■ **Material supplied**:
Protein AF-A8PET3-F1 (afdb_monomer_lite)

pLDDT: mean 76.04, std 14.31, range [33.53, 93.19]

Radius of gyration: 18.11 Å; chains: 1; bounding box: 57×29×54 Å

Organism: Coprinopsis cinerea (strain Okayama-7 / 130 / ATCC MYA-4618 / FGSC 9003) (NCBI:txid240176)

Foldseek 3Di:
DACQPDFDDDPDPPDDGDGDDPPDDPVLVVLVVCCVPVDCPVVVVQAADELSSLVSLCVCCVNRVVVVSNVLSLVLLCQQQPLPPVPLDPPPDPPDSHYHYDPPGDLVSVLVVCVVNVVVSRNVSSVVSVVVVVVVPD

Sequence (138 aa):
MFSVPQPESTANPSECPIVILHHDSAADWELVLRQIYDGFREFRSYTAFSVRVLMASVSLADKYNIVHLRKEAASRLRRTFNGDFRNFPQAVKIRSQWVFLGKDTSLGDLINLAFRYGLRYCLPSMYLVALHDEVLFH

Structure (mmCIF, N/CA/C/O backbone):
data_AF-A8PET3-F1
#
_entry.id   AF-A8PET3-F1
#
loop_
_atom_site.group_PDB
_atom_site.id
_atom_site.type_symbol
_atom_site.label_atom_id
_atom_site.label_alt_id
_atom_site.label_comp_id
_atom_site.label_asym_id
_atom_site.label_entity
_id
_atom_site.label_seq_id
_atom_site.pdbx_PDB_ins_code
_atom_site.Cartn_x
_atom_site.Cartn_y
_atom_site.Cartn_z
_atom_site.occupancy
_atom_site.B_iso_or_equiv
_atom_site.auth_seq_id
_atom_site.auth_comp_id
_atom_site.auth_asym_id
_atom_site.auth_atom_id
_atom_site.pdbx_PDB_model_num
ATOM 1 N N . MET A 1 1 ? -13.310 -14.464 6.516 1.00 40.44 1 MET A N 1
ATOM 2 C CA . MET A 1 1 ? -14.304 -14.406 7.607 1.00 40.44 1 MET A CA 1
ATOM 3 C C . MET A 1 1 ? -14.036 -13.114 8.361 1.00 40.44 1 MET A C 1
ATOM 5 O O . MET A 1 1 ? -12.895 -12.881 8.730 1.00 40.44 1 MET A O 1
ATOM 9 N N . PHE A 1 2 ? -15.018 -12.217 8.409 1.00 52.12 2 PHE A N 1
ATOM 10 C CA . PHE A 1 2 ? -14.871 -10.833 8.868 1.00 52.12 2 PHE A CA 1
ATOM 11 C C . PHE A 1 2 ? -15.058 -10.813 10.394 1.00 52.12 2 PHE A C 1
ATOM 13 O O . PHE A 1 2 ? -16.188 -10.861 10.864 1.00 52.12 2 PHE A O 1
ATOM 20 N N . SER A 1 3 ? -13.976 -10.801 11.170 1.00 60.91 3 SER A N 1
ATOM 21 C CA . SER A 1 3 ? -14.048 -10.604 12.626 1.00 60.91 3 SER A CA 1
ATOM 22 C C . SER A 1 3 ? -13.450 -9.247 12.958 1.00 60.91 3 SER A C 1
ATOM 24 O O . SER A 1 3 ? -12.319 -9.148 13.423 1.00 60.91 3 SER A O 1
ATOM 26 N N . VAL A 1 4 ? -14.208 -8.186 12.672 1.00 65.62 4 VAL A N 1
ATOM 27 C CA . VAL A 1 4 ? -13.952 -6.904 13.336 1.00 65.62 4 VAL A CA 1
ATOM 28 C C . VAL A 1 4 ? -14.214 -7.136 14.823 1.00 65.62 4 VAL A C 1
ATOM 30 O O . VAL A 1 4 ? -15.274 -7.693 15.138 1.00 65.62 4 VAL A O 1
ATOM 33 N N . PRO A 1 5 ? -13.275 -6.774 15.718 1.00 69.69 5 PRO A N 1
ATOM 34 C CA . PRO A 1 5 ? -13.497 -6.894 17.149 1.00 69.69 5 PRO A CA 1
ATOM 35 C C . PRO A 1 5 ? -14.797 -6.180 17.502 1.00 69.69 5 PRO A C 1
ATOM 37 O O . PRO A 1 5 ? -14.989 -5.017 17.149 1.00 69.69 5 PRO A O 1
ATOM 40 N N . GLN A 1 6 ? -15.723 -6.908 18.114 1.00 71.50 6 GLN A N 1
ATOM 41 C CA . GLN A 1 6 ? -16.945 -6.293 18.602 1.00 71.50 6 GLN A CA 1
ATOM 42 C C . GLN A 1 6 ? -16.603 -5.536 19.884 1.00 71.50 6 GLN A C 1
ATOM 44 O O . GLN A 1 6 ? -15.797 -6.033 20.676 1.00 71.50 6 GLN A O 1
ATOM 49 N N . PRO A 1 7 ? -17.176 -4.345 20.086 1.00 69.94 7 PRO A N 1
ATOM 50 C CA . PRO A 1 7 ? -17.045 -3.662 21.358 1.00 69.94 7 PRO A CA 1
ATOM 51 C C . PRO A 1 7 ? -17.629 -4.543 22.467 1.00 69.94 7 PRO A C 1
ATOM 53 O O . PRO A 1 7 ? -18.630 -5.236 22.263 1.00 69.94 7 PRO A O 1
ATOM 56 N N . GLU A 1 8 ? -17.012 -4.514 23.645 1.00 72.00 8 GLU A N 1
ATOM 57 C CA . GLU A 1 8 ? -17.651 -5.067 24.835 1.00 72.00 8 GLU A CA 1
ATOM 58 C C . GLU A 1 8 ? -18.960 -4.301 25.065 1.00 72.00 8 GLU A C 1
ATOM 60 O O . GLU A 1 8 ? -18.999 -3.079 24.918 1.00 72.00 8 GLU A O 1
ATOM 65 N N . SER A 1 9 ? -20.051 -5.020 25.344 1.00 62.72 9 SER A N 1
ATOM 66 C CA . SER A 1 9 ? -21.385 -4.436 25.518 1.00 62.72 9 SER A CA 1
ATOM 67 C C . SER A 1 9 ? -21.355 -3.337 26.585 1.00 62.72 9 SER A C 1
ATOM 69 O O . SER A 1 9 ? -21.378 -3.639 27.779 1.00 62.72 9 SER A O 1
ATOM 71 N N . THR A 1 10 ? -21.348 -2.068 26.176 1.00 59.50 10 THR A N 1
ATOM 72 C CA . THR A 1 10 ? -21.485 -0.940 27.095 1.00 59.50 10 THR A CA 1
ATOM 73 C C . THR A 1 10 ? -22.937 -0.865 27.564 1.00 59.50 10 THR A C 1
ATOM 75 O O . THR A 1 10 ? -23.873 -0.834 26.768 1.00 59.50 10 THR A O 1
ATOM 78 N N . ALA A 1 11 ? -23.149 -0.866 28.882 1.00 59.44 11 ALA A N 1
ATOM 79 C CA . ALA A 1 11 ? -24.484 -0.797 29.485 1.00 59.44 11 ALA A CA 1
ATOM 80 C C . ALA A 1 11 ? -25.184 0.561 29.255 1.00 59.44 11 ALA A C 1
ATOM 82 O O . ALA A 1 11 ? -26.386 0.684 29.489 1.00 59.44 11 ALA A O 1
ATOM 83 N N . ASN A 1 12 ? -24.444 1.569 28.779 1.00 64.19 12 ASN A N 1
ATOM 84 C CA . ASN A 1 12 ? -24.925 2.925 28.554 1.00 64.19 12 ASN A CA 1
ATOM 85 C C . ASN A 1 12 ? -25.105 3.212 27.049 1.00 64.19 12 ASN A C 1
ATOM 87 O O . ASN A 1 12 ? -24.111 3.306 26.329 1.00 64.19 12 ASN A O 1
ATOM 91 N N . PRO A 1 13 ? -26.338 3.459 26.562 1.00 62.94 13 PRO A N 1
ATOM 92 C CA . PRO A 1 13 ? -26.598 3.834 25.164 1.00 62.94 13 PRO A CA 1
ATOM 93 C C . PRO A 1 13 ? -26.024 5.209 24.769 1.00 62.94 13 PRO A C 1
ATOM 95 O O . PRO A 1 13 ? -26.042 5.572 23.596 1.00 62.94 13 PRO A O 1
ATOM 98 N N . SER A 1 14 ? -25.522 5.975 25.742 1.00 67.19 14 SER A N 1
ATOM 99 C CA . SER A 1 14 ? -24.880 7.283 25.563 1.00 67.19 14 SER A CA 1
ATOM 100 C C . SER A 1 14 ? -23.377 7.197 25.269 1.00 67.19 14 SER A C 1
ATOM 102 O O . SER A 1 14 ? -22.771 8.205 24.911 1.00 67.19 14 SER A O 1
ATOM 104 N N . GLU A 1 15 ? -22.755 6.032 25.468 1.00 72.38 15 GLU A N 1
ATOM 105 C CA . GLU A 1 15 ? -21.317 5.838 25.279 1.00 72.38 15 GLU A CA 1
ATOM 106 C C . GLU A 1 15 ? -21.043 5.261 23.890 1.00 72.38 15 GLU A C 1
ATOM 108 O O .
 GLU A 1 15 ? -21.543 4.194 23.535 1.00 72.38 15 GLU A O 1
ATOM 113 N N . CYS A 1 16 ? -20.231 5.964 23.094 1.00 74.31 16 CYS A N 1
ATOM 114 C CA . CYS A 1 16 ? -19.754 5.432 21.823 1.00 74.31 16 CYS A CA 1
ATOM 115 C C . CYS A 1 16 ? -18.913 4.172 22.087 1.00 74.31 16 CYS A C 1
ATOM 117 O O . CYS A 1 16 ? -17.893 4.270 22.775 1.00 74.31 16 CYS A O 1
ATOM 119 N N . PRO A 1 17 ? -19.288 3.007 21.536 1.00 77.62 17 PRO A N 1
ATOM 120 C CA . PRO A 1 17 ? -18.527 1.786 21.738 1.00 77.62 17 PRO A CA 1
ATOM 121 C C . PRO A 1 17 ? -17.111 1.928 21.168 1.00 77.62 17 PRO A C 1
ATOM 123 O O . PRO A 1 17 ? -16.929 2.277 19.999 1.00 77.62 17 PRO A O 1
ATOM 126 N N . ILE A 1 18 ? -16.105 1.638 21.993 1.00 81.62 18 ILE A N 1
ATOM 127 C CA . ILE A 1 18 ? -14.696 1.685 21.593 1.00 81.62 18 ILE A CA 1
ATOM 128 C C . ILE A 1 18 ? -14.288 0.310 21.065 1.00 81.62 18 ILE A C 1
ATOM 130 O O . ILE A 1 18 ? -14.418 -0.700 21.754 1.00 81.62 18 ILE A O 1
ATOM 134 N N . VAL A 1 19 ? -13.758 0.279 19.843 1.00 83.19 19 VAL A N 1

==

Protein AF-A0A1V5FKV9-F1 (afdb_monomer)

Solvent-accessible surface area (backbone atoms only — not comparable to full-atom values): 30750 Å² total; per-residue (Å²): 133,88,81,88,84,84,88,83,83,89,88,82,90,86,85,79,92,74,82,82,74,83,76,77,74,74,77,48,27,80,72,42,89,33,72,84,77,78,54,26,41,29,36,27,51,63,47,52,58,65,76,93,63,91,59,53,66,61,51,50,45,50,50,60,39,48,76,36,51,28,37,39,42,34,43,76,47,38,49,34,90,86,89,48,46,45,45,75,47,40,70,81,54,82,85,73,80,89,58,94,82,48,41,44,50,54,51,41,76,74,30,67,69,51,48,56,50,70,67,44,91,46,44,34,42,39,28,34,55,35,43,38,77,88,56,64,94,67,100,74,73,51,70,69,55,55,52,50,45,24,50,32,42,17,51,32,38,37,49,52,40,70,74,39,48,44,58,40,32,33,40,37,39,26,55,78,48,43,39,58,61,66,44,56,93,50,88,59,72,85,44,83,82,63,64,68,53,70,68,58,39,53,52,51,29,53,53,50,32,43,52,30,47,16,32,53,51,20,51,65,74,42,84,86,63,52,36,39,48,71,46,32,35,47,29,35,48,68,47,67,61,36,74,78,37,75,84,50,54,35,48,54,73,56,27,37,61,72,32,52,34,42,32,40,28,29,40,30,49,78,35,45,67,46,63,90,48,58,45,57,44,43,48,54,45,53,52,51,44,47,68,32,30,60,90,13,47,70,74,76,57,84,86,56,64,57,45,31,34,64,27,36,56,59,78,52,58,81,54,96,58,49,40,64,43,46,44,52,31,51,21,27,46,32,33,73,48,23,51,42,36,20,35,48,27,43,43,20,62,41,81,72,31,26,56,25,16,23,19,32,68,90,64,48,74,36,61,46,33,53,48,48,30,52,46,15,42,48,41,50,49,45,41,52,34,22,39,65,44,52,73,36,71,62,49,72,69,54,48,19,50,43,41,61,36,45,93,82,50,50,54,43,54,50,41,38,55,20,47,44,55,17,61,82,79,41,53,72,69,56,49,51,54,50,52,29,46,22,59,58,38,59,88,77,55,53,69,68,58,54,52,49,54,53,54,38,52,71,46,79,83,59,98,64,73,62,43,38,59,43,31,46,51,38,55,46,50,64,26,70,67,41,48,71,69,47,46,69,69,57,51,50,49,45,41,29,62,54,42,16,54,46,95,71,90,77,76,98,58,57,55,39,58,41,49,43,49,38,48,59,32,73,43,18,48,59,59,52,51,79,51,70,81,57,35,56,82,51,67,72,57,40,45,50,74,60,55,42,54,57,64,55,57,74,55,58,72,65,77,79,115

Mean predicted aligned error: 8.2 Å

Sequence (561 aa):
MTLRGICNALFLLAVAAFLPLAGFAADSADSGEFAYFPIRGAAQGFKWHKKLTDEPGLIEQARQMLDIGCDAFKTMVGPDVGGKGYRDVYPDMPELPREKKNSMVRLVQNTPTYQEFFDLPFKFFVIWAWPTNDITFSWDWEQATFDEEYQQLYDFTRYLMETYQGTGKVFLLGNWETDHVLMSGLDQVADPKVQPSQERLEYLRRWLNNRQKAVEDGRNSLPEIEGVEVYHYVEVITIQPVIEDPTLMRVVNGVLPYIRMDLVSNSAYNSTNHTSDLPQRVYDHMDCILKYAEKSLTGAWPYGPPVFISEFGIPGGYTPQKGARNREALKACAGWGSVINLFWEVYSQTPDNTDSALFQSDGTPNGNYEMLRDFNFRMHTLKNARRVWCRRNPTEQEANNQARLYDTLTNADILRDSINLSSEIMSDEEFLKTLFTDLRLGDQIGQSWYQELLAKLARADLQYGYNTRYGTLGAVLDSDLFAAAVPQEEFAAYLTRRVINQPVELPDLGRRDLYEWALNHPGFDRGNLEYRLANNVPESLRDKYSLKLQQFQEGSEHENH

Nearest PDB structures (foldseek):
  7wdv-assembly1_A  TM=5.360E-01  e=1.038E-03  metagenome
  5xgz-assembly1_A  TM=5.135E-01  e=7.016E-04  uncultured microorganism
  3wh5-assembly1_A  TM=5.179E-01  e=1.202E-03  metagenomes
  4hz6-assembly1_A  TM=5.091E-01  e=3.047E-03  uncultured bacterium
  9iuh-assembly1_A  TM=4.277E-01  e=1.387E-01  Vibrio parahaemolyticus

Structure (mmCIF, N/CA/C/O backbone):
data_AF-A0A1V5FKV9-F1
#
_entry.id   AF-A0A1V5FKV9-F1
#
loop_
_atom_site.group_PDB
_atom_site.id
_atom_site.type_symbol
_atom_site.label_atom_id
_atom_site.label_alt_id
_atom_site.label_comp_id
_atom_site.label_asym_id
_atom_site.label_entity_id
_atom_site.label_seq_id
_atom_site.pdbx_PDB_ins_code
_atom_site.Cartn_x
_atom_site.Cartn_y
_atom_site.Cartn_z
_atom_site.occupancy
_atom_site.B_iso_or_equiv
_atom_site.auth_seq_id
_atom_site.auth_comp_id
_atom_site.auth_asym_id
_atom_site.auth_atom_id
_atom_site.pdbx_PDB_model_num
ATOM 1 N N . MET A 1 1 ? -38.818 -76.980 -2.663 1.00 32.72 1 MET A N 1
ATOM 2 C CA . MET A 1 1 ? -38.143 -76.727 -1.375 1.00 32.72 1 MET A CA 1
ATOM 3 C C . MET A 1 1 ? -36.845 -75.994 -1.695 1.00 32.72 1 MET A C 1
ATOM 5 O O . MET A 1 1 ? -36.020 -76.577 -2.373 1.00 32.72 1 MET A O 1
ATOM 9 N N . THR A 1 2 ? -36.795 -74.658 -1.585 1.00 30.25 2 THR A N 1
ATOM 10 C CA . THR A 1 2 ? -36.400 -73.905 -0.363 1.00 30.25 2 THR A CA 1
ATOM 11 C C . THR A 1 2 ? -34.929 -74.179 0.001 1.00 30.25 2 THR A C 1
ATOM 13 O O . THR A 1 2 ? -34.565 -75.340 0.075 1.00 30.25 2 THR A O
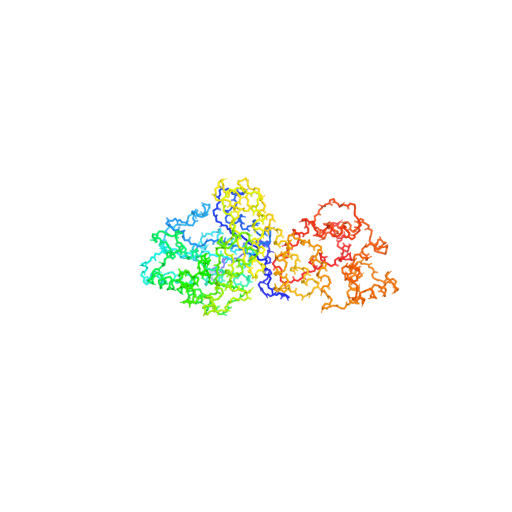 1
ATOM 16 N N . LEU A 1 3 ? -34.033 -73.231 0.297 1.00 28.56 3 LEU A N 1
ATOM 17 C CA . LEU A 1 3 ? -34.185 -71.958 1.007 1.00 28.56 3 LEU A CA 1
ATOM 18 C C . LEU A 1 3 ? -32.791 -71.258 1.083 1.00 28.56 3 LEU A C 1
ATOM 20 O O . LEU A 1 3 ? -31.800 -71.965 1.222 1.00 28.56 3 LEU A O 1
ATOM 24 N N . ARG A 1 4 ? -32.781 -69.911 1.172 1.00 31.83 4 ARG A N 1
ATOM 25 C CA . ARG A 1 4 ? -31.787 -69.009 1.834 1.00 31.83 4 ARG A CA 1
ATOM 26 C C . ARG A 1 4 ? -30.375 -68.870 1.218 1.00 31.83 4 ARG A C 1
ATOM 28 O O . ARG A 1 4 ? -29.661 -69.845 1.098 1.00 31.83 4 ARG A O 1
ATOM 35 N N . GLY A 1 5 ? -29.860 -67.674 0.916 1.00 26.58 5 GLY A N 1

■ **Problem description**: Leave the pictures out, and transcribe exactly the lines above starting at the one that contains "ATOM 1 N N . MET A 1 1 ? -38.818" and ending at the one that contains "ATOM 18 C C".

■ **Written response**:
ATOM 1 N N . MET A 1 1 ? -38.818 -76.980 -2.663 1.00 32.72 1 MET A N 1
ATOM 2 C CA . MET A 1 1 ? -38.143 -76.727 -1.375 1.00 32.72 1 MET A CA 1
ATOM 3 C C . MET A 1 1 ? -36.845 -75.994 -1.695 1.00 32.72 1 MET A C 1
ATOM 5 O O . MET A 1 1 ? -36.020 -76.577 -2.373 1.00 32.72 1 MET A O 1
ATOM 9 N N . THR A 1 2 ? -36.795 -74.658 -1.585 1.00 30.25 2 THR A N 1
ATOM 10 C CA . THR A 1 2 ? -36.400 -73.905 -0.363 1.00 30.25 2 THR A CA 1
ATOM 11 C C . THR A 1 2 ? -34.929 -74.179 0.001 1.00 30.25 2 THR A C 1
ATOM 13 O O . THR A 1 2 ? -34.565 -75.340 0.075 1.00 30.25 2 THR A O
 1
ATOM 16 N N . LEU A 1 3 ? -34.033 -73.231 0.297 1.00 28.56 3 LEU A N 1
ATOM 17 C CA . LEU A 1 3 ? -34.185 -71.958 1.007 1.00 28.56 3 LEU A CA 1
ATOM 18 C C . LEU A 1 3 ? -32.791 -71.258 1.083 1.00 28.56 3 LEU A C 1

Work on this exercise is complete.